Segment Start: Data records

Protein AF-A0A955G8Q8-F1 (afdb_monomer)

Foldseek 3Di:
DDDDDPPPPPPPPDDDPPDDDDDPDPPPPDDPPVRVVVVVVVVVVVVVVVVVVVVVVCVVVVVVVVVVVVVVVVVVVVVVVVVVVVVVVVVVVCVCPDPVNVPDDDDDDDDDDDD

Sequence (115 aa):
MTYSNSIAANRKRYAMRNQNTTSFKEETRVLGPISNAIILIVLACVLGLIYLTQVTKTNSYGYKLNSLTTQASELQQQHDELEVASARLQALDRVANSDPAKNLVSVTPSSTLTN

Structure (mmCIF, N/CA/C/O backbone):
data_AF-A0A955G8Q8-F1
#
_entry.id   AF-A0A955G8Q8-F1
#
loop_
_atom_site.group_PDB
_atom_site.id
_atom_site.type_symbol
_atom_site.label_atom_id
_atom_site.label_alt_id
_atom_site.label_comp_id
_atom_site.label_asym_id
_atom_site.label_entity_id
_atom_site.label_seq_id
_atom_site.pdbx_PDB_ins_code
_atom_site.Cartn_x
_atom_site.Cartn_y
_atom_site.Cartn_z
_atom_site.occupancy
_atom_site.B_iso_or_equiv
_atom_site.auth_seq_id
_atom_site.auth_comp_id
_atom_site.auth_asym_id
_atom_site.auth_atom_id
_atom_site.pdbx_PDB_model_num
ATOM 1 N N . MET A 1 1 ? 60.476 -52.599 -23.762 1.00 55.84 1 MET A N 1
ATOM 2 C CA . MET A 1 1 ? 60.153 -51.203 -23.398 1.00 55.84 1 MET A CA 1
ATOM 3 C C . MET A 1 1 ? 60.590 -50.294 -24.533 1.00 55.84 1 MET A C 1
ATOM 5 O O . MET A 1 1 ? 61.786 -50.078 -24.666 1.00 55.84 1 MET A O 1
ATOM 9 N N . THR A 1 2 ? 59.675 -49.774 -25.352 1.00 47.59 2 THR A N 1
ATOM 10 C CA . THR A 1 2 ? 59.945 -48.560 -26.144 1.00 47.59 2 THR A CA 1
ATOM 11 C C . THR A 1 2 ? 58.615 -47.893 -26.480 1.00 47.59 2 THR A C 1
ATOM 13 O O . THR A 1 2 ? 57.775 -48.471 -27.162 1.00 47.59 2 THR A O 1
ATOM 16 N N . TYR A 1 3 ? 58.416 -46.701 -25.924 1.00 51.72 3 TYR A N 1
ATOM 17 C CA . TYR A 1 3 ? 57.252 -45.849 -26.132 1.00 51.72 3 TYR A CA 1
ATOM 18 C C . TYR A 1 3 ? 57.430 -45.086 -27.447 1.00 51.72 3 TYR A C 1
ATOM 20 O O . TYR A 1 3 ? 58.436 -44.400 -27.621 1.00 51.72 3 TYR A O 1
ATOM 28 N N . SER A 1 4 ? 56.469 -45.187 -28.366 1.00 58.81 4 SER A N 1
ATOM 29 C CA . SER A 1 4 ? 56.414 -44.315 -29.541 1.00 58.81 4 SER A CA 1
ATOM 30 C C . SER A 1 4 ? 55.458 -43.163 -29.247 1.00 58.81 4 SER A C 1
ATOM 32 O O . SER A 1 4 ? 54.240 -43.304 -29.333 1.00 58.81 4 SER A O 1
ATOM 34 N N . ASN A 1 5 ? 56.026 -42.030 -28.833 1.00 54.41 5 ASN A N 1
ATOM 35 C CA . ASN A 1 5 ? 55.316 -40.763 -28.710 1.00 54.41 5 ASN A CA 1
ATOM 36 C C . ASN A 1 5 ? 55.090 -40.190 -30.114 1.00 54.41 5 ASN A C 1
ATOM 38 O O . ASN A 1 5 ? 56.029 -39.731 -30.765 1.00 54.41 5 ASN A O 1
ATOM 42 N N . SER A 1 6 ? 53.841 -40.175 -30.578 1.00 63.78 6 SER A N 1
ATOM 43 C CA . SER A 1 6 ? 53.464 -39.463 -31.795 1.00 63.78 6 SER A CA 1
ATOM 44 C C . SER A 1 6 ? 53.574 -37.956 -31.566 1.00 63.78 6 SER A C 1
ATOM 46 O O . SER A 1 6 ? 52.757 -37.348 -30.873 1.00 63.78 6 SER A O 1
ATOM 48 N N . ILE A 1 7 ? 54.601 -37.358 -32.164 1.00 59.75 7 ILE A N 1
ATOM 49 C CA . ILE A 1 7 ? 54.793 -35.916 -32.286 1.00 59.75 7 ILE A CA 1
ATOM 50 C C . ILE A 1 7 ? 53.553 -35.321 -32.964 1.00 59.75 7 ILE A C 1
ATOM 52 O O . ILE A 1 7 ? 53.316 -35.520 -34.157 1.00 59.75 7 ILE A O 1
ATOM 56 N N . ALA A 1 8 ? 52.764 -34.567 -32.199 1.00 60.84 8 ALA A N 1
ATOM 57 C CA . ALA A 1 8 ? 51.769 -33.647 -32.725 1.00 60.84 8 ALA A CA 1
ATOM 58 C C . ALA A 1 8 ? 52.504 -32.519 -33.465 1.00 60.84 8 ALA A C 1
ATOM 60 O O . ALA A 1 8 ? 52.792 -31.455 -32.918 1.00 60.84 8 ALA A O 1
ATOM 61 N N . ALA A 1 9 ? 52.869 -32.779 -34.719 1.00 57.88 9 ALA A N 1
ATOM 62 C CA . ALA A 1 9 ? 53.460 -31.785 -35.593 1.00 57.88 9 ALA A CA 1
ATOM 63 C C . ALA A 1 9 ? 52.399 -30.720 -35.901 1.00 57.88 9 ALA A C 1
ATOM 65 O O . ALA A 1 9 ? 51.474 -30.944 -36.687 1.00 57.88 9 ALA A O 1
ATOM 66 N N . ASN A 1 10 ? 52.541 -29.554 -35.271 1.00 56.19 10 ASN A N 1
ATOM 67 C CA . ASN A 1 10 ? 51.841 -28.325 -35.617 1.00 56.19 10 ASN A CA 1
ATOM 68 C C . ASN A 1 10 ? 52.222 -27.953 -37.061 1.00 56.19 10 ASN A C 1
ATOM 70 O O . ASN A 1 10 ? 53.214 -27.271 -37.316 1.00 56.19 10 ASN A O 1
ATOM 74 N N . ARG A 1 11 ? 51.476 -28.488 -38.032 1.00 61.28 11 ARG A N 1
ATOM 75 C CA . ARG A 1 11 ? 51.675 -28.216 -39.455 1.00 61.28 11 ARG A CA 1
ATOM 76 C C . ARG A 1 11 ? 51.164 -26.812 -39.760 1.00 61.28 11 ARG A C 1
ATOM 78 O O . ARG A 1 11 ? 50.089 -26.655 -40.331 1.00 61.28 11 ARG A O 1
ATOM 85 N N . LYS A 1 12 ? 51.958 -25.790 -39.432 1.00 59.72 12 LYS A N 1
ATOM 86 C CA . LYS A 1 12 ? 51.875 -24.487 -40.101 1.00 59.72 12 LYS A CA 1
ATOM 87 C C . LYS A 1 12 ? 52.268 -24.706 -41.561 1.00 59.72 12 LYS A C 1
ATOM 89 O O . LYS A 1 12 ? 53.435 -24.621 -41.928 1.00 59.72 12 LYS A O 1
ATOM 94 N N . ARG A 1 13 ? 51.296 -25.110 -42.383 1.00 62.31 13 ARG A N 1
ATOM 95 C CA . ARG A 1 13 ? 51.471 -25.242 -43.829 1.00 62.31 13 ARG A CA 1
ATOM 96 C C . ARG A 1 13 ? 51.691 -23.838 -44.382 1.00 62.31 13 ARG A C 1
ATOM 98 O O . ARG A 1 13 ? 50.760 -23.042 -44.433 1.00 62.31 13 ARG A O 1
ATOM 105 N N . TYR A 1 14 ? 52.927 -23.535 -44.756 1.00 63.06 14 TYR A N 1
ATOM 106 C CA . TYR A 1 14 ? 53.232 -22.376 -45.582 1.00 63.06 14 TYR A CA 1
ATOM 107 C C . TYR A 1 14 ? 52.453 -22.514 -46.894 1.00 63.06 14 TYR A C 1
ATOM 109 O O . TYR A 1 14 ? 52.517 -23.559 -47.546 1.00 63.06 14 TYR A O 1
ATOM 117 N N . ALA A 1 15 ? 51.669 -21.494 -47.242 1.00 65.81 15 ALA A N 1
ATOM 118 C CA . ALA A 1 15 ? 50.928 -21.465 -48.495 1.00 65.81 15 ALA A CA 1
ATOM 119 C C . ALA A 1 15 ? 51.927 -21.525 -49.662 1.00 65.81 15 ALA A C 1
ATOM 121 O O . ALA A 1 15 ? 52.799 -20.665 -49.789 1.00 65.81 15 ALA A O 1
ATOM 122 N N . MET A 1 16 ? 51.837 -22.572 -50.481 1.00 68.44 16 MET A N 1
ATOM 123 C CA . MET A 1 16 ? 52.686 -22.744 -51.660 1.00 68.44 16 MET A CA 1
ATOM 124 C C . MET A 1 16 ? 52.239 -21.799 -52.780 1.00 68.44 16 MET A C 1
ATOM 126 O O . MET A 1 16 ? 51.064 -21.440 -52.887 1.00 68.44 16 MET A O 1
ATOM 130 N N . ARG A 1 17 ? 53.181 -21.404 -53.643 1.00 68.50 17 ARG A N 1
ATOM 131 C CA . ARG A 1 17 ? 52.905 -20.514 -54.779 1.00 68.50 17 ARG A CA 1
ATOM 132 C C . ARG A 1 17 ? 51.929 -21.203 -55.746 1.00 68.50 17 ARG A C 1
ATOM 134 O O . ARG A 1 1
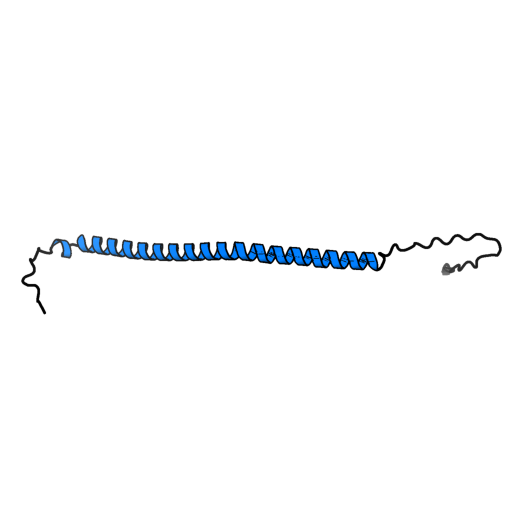7 ? 52.113 -22.374 -56.064 1.00 68.50 17 ARG A O 1
ATOM 141 N N . ASN A 1 18 ? 50.922 -20.462 -56.213 1.00 66.06 18 ASN A N 1
ATOM 142 C CA . ASN A 1 18 ? 49.864 -20.916 -57.131 1.00 66.06 18 ASN A CA 1
ATOM 14
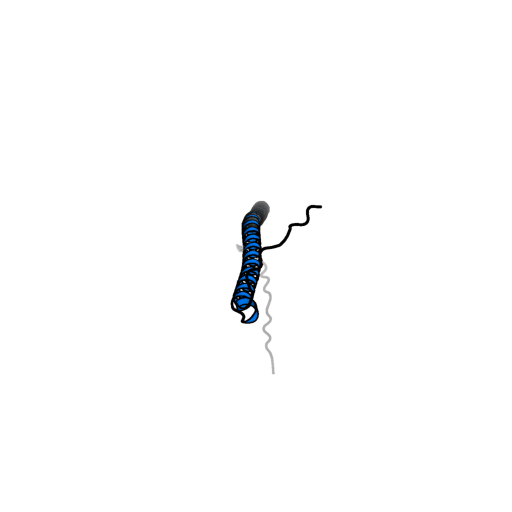3 C C . ASN A 1 18 ? 48.754 -21.811 -56.531 1.00 66.06 18 ASN A C 1
ATOM 145 O O . ASN A 1 18 ? 48.131 -22.581 -57.258 1.00 66.06 18 ASN A O 1
ATOM 149 N N . GLN A 1 19 ? 48.476 -21.703 -55.226 1.00 72.69 19 GLN A N 1
ATOM 150 C CA . GLN A 1 19 ? 47.312 -22.347 -54.602 1.00 72.69 19 GLN A CA 1
ATOM 151 C C . GLN A 1 19 ? 46.319 -21.295 -54.097 1.00 72.69 19 GLN A C 1
ATOM 153 O O . GLN A 1 19 ? 46.680 -20.408 -53.325 1.00 72.69 19 GLN A O 1
ATOM 158 N N . ASN A 1 20 ? 45.061 -21.395 -54.531 1.00 69.31 20 ASN A N 1
ATOM 159 C CA . ASN A 1 20 ? 43.987 -20.532 -54.052 1.00 69.31 20 ASN A CA 1
ATOM 160 C C . ASN A 1 20 ? 43.528 -21.035 -52.674 1.00 69.31 20 ASN A C 1
ATOM 162 O O . ASN A 1 20 ? 42.831 -22.042 -52.573 1.00 69.31 20 ASN A O 1
ATOM 166 N N . THR A 1 21 ? 43.991 -20.383 -51.607 1.00 71.38 21 THR A N 1
ATOM 167 C CA . THR A 1 21 ? 43.593 -20.695 -50.230 1.00 71.38 21 THR A CA 1
ATOM 168 C C . THR A 1 21 ? 42.467 -19.758 -49.806 1.00 71.38 21 THR A C 1
ATOM 170 O O . THR A 1 21 ? 42.686 -18.574 -49.565 1.00 71.38 21 THR A O 1
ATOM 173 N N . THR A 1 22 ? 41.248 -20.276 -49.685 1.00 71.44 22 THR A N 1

Segment End: Data records

Exercise directions.
The stretch of entries above that starts with the line containing "ATOM 63 C C" and goes on through the line containing "ATOM 117 N N" is to be transcribed exactly, and no other line is to be transcribed.

Written response.
ATOM 63 C C . ALA A 1 9 ? 52.399 -30.720 -35.901 1.00 57.88 9 ALA A C 1
ATOM 65 O O . ALA A 1 9 ? 51.474 -30.944 -36.687 1.00 57.88 9 ALA A O 1
ATOM 66 N N . ASN A 1 10 ? 52.541 -29.554 -35.271 1.00 56.19 10 ASN A N 1
ATOM 67 C CA . ASN A 1 10 ? 51.841 -28.325 -35.617 1.00 56.19 10 ASN A CA 1
ATOM 68 C C . ASN A 1 10 ? 52.222 -27.953 -37.061 1.00 56.19 10 ASN A C 1
ATOM 70 O O . ASN A 1 10 ? 53.214 -27.271 -37.316 1.00 56.19 10 ASN A O 1
ATOM 74 N N . ARG A 1 11 ? 51.476 -28.488 -38.032 1.00 61.28 11 ARG A N 1
ATOM 75 C CA . ARG A 1 11 ? 51.675 -28.216 -39.455 1.00 61.28 11 ARG A CA 1
ATOM 76 C C . ARG A 1 11 ? 51.164 -26.812 -39.760 1.00 61.28 11 ARG A C 1
ATOM 78 O O . ARG A 1 11 ? 50.089 -26.655 -40.331 1.00 61.28 11 ARG A O 1
ATOM 85 N N . LYS A 1 12 ? 51.958 -25.790 -39.432 1.00 59.72 12 LYS A N 1
ATOM 86 C CA . LYS A 1 12 ? 51.875 -24.487 -40.101 1.00 59.72 12 LYS A CA 1
ATOM 87 C C . LYS A 1 12 ? 52.268 -24.706 -41.561 1.00 59.72 12 LYS A C 1
ATOM 89 O O . LYS A 1 12 ? 53.435 -24.621 -41.928 1.00 59.72 12 LYS A O 1
ATOM 94 N N . ARG A 1 13 ? 51.296 -25.110 -42.383 1.00 62.31 13 ARG A N 1
ATOM 95 C CA . ARG A 1 13 ? 51.471 -25.242 -43.829 1.00 62.31 13 ARG A CA 1
ATOM 96 C C . ARG A 1 13 ? 51.691 -23.838 -44.382 1.00 62.31 13 ARG A C 1
ATOM 98 O O . ARG A 1 13 ? 50.760 -23.042 -44.433 1.00 62.31 13 ARG A O 1
ATOM 105 N N . TYR A 1 14 ? 52.927 -23.535 -44.756 1.00 63.06 14 TYR A N 1
ATOM 106 C CA . TYR A 1 14 ? 53.232 -22.376 -45.582 1.00 63.06 14 TYR A CA 1
ATOM 107 C C . TYR A 1 14 ? 52.453 -22.514 -46.894 1.00 63.06 14 TYR A C 1
ATOM 109 O O . TYR A 1 14 ? 52.517 -23.559 -47.546 1.00 63.06 14 TYR A O 1
ATOM 117 N N . ALA A 1 15 ? 51.669 -21.494 -47.242 1.00 65.81 15 ALA A N 1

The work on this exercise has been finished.